Eine norddeutsche Ballade. Ich mag sie, aber ich versteh sie nicht.


7. Weiße Knöchel


Geschichten aus dem Leben sind ganz klar Thees‘ Stärke und dies ist eine solche. Eingetaucht ins Alltägliche und zurückgekehrt mit dieser Perle.


8.Trommlermann


Wenn aus dem „Little Drummer Boy“ so ein Trommlermann wird, dann sollte er lieber Kind bleiben. Find ich ganz, ganz furchtbar.


9. Zerschmettert in Stücke (im Frieden der Nacht)

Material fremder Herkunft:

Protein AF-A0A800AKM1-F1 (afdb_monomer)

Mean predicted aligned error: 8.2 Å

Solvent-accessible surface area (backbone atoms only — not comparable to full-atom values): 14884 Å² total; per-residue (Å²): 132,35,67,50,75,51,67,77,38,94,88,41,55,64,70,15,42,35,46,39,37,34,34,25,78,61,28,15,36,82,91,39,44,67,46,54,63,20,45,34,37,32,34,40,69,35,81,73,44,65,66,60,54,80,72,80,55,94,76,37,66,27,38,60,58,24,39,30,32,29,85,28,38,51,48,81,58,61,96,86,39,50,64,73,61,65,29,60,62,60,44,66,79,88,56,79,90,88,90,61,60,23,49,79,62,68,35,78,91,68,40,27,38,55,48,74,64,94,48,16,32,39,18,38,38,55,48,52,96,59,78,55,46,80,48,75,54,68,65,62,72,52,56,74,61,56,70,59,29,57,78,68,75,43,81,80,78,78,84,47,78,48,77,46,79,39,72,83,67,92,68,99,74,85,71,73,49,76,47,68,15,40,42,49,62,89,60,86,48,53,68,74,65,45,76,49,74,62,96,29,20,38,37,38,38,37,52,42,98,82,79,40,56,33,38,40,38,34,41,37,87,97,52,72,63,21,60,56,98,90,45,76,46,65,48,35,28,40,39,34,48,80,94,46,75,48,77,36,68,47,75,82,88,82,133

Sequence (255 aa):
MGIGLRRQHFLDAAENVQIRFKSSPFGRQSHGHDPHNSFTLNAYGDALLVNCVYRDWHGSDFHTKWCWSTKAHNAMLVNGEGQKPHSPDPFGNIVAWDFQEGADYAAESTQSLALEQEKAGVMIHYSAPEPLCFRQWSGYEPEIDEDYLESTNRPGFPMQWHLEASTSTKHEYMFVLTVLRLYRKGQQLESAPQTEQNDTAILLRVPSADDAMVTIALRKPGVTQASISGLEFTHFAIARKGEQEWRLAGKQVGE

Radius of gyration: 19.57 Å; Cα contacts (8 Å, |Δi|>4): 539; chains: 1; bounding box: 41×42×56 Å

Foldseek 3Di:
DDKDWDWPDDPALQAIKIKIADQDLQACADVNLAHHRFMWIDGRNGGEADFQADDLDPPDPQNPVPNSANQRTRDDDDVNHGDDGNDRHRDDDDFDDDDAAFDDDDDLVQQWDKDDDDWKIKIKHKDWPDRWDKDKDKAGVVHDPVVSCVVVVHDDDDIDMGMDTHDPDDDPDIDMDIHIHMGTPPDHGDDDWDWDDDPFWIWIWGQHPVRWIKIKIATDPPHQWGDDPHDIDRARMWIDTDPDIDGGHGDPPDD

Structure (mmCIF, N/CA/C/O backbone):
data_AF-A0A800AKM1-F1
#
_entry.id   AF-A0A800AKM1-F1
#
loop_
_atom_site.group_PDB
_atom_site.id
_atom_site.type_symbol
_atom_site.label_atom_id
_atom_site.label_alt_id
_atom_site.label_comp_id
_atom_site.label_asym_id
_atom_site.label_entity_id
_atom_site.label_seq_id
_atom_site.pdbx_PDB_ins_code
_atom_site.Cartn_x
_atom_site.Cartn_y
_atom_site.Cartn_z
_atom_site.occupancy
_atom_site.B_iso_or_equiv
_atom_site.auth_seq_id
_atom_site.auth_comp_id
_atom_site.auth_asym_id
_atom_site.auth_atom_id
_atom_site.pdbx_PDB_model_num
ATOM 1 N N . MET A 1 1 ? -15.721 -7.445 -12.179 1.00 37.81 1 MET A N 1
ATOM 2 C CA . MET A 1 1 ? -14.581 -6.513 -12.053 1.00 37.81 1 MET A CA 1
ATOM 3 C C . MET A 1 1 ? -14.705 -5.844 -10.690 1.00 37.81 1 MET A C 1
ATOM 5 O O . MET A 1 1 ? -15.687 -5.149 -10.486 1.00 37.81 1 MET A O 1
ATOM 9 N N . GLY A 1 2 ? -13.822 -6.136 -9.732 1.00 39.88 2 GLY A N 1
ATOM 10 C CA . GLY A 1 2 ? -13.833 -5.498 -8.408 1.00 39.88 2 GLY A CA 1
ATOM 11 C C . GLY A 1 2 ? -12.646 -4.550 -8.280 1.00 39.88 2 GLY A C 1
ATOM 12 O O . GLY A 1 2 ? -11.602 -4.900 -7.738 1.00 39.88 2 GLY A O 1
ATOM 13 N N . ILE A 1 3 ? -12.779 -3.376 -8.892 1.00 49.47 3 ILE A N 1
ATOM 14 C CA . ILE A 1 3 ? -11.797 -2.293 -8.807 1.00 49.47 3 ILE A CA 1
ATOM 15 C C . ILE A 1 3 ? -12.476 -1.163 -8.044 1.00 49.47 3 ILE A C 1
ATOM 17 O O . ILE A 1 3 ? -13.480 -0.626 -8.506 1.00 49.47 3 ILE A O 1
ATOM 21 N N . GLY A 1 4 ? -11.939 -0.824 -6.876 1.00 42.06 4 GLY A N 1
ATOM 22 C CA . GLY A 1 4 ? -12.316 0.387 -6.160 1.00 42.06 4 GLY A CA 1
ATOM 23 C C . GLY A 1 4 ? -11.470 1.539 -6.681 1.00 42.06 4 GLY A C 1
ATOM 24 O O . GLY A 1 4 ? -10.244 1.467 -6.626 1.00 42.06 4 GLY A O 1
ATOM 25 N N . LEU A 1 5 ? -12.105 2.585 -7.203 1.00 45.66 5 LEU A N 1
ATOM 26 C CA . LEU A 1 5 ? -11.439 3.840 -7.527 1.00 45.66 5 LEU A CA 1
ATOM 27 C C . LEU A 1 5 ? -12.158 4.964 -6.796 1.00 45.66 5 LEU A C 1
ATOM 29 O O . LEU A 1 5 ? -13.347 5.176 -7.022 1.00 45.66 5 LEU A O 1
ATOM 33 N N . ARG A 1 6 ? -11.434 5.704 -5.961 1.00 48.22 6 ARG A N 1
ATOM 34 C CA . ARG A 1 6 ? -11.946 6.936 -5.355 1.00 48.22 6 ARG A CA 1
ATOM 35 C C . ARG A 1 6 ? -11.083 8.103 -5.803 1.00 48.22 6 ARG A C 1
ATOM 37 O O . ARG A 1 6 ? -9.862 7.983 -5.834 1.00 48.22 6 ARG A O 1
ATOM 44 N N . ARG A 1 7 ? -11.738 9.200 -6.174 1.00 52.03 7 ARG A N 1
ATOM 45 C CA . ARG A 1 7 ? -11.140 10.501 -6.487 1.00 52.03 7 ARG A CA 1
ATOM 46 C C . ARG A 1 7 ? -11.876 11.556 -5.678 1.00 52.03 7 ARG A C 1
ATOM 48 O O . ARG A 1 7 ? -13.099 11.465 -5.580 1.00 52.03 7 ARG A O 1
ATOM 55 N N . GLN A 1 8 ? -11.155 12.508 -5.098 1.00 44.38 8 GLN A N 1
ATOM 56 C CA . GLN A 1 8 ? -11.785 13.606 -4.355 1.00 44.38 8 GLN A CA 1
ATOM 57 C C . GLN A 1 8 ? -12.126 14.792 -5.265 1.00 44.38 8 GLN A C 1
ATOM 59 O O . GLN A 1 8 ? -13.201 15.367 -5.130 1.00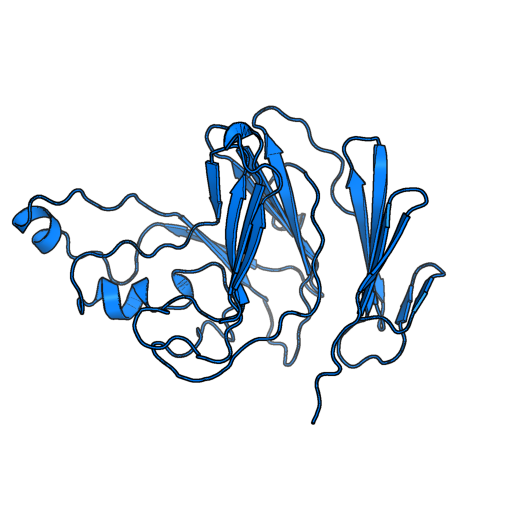 44.38 8 GLN A O 1
ATOM 64 N N . HIS A 1 9 ? -11.285 15.081 -6.265 1.00 54.66 9 HIS A N 1
ATOM 65 C CA . HIS A 1 9 ? -11.492 16.191 -7.196 1.00 54.66 9 HIS A CA 1
ATOM 66 C C . HIS A 1 9 ? -11.367 15.711 -8.644 1.00 54.66 9 HIS A C 1
ATOM 68 O O . HIS A 1 9 ? -10.367 15.123 -9.048 1.00 54.66 9 HIS A O 1
ATOM 74 N N . PHE A 1 10 ? -12.420 15.926 -9.436 1.00 57.34 10 PHE A N 1
ATOM 75 C CA . PHE A 1 10 ? -12.497 15.428 -10.815 1.00 57.34 10 PHE A CA 1
ATOM 76 C C . PHE A 1 10 ? -11.868 16.368 -11.850 1.00 57.34 10 PHE A C 1
ATOM 78 O O . PHE A 1 10 ? -11.570 15.925 -12.956 1.00 57.34 10 PHE A O 1
ATOM 85 N N . LEU A 1 11 ? -11.706 17.647 -11.502 1.00 64.50 11 LEU A N 1
ATOM 86 C CA . LEU A 1 11 ? -11.365 18.712 -12.449 1.00 64.50 11 LEU A CA 1
ATOM 87 C C . LEU A 1 11 ? -9.939 19.245 -12.286 1.00 64.50 11 LEU A C 1
ATOM 89 O O . LEU A 1 11 ? -9.427 19.848 -13.223 1.00 64.50 11 LEU A O 1
ATOM 93 N N . ASP A 1 12 ? -9.296 18.995 -11.144 1.00 73.81 12 ASP A N 1
ATOM 94 C CA . ASP A 1 12 ? -7.934 19.449 -10.875 1.00 73.81 12 ASP A CA 1
ATOM 95 C C . ASP A 1 12 ? -7.101 18.327 -10.251 1.00 73.81 12 ASP A C 1
ATOM 97 O O . ASP A 1 12 ? -7.415 17.818 -9.173 1.00 73.81 12 ASP A O 1
ATOM 101 N N . ALA A 1 13 ? -6.038 17.926 -10.948 1.00 70.88 13 ALA A N 1
ATOM 102 C CA . ALA A 1 13 ? -5.114 16.909 -10.467 1.00 70.88 13 ALA A CA 1
ATOM 103 C C . ALA A 1 13 ? -4.298 17.390 -9.257 1.00 70.88 13 ALA A C 1
ATOM 105 O O . ALA A 1 13 ? -3.941 16.556 -8.426 1.00 70.88 13 ALA A O 1
ATOM 106 N N . ALA A 1 14 ? -4.046 18.698 -9.130 1.00 80.94 14 ALA A N 1
ATOM 107 C CA . ALA A 1 14 ? -3.310 19.284 -8.009 1.00 80.94 14 ALA A CA 1
ATOM 108 C C . ALA A 1 14 ? -4.077 19.188 -6.681 1.00 80.94 14 ALA A C 1
ATOM 110 O O . ALA A 1 14 ? -3.456 19.171 -5.623 1.00 80.94 14 ALA A O 1
ATOM 111 N N . GLU A 1 15 ? -5.402 19.047 -6.737 1.00 81.69 15 GLU A N 1
ATOM 112 C CA . GLU A 1 15 ? -6.273 18.841 -5.573 1.00 81.69 15 GLU A CA 1
ATOM 113 C C . GLU A 1 15 ? -6.705 17.378 -5.414 1.00 81.69 15 GLU A C 1
ATOM 115 O O . GLU A 1 15 ? -7.356 17.002 -4.442 1.00 81.69 15 GLU A O 1
ATOM 120 N N . ASN A 1 16 ? -6.378 16.515 -6.376 1.00 82.25 16 ASN A N 1
ATOM 121 C CA . ASN A 1 16 ? -6.933 15.174 -6.406 1.00 82.25 16 ASN A CA 1
ATOM 122 C C . ASN A 1 16 ? -6.105 14.178 -5.588 1.00 82.25 16 ASN A C 1
ATOM 124 O O . ASN A 1 16 ? -4.921 13.960 -5.839 1.00 82.25 16 ASN A O 1
ATOM 128 N N . VAL A 1 17 ? -6.795 13.465 -4.702 1.00 84.00 17 VAL A N 1
ATOM 129 C CA . VAL A 1 17 ? -6.324 12.222 -4.091 1.00 84.00 17 VAL A CA 1
ATOM 130 C C . VAL A 1 17 ? -6.993 11.044 -4.786 1.00 84.00 17 VAL A C 1
ATOM 132 O O . VAL A 1 17 ? -8.223 10.971 -4.858 1.00 84.00 17 VAL A O 1
ATOM 135 N N . GLN A 1 18 ? -6.186 10.106 -5.276 1.00 85.56 18 GLN A N 1
ATOM 136 C CA . GLN A 1 18 ? -6.641 8.895 -5.940 1.00 85.56 18 GLN A CA 1
ATOM 137 C C . GLN A 1 18 ? -6.037 7.647 -5.302 1.00 85.56 18 GLN A C 1
ATOM 139 O O . GLN A 1 18 ? -4.836 7.410 -5.402 1.00 85.56 18 GLN A O 1
ATOM 144 N N . ILE A 1 19 ? -6.905 6.782 -4.779 1.00 84.25 19 ILE A N 1
ATOM 145 C CA . ILE A 1 19 ? -6.558 5.394 -4.472 1.00 84.25 19 ILE A CA 1
ATOM 146 C C . ILE A 1 19 ? -7.228 4.461 -5.475 1.00 84.25 19 ILE A C 1
ATOM 148 O O . ILE A 1 19 ? -8.405 4.621 -5.825 1.00 84.25 19 ILE A O 1
ATOM 152 N N . ARG A 1 20 ? -6.468 3.476 -5.944 1.00 84.12 20 ARG A N 1
ATOM 153 C CA . ARG A 1 20 ? -6.986 2.329 -6.688 1.00 84.12 20 ARG A CA 1
ATOM 154 C C . ARG A 1 20 ? -6.748 1.095 -5.845 1.00 84.12 20 ARG A C 1
ATOM 156 O O . ARG A 1 20 ? -5.619 0.884 -5.432 1.00 84.12 20 ARG A O 1
ATOM 163 N N . PHE A 1 21 ? -7.774 0.279 -5.654 1.00 82.75 21 PHE A N 1
ATOM 164 C CA . PHE A 1 21 ? -7.654 -1.038 -5.041 1.00 82.75 21 PHE A CA 1
ATOM 165 C C . PHE A 1 21 ? -8.191 -2.101 -5.985 1.00 82.75 21 PHE A C 1
ATOM 167 O O . PHE A 1 21 ? -9.214 -1.886 -6.648 1.00 82.75 21 PHE A O 1
ATOM 174 N N . LYS A 1 22 ? -7.544 -3.263 -6.021 1.00 80.81 22 LYS A N 1
ATOM 175 C CA . LYS A 1 22 ? -8.026 -4.409 -6.790 1.00 80.81 22 LYS A CA 1
ATOM 176 C C . LYS A 1 22 ? -8.405 -5.568 -5.879 1.00 80.81 22 LYS A C 1
ATOM 178 O O . LYS A 1 22 ? -7.569 -6.112 -5.177 1.00 80.81 22 LYS A O 1
ATOM 183 N N . SER A 1 23 ? -9.646 -6.027 -5.992 1.00 77.69 23 SER A N 1
ATOM 184 C CA . SER A 1 23 ? -10.127 -7.287 -5.418 1.00 77.69 23 SER A CA 1
ATOM 185 C C . SER A 1 23 ? -11.140 -7.890 -6.385 1.00 77.69 23 SER A C 1
ATOM 187 O O . SER A 1 23 ? -12.308 -7.512 -6.410 1.00 77.69 23 SER A O 1
ATOM 189 N N . SER A 1 24 ? -10.669 -8.731 -7.305 1.00 72.00 24 SER A N 1
ATOM 190 C CA . SER A 1 24 ? -11.474 -9.199 -8.437 1.00 72.00 24 SER A CA 1
ATOM 191 C C . SER A 1 24 ? -11.933 -10.648 -8.246 1.00 72.00 24 SER A C 1
ATOM 193 O O . SER A 1 24 ? -11.120 -11.478 -7.868 1.00 72.00 24 SER A O 1
ATOM 195 N N . PRO A 1 25 ? -13.170 -11.019 -8.615 1.00 67.44 25 PRO A N 1
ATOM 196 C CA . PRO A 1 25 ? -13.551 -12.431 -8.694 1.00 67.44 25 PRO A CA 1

Das vielleicht tollste Lied, das Thees jemals geschrieben hat. Wieder nimmt Uhlo den Hörer mit auf eine Reise – diesmal durch das nächtliche Wien und man fühlt sich ihm ganz nah. Wer schon mal dort war und beim Hören die Augen schließt, dem kommen automatisch Bilder der Stadt vors innere Auge. Der Soundtrack zu „Before Sunrise“ knapp 20 Jahre danach…


10. Kaffee & Wein


Als Tee- und Biertrinker bin ich hier wohl Außenstehender, der Track passt aber wunderbar an dieser Stelle und rettet die Stimmung des Liedes zuvor rüber.


11. Ich gebe auf mein Licht


Es wird nochmal ein bisschen schneller und Sankt Martin darf als Patron herhalten. Das wird live sicher gut funktionieren – auf CD ist es gesunder Durchschnitt, beschließt das Album aber standesgemäß.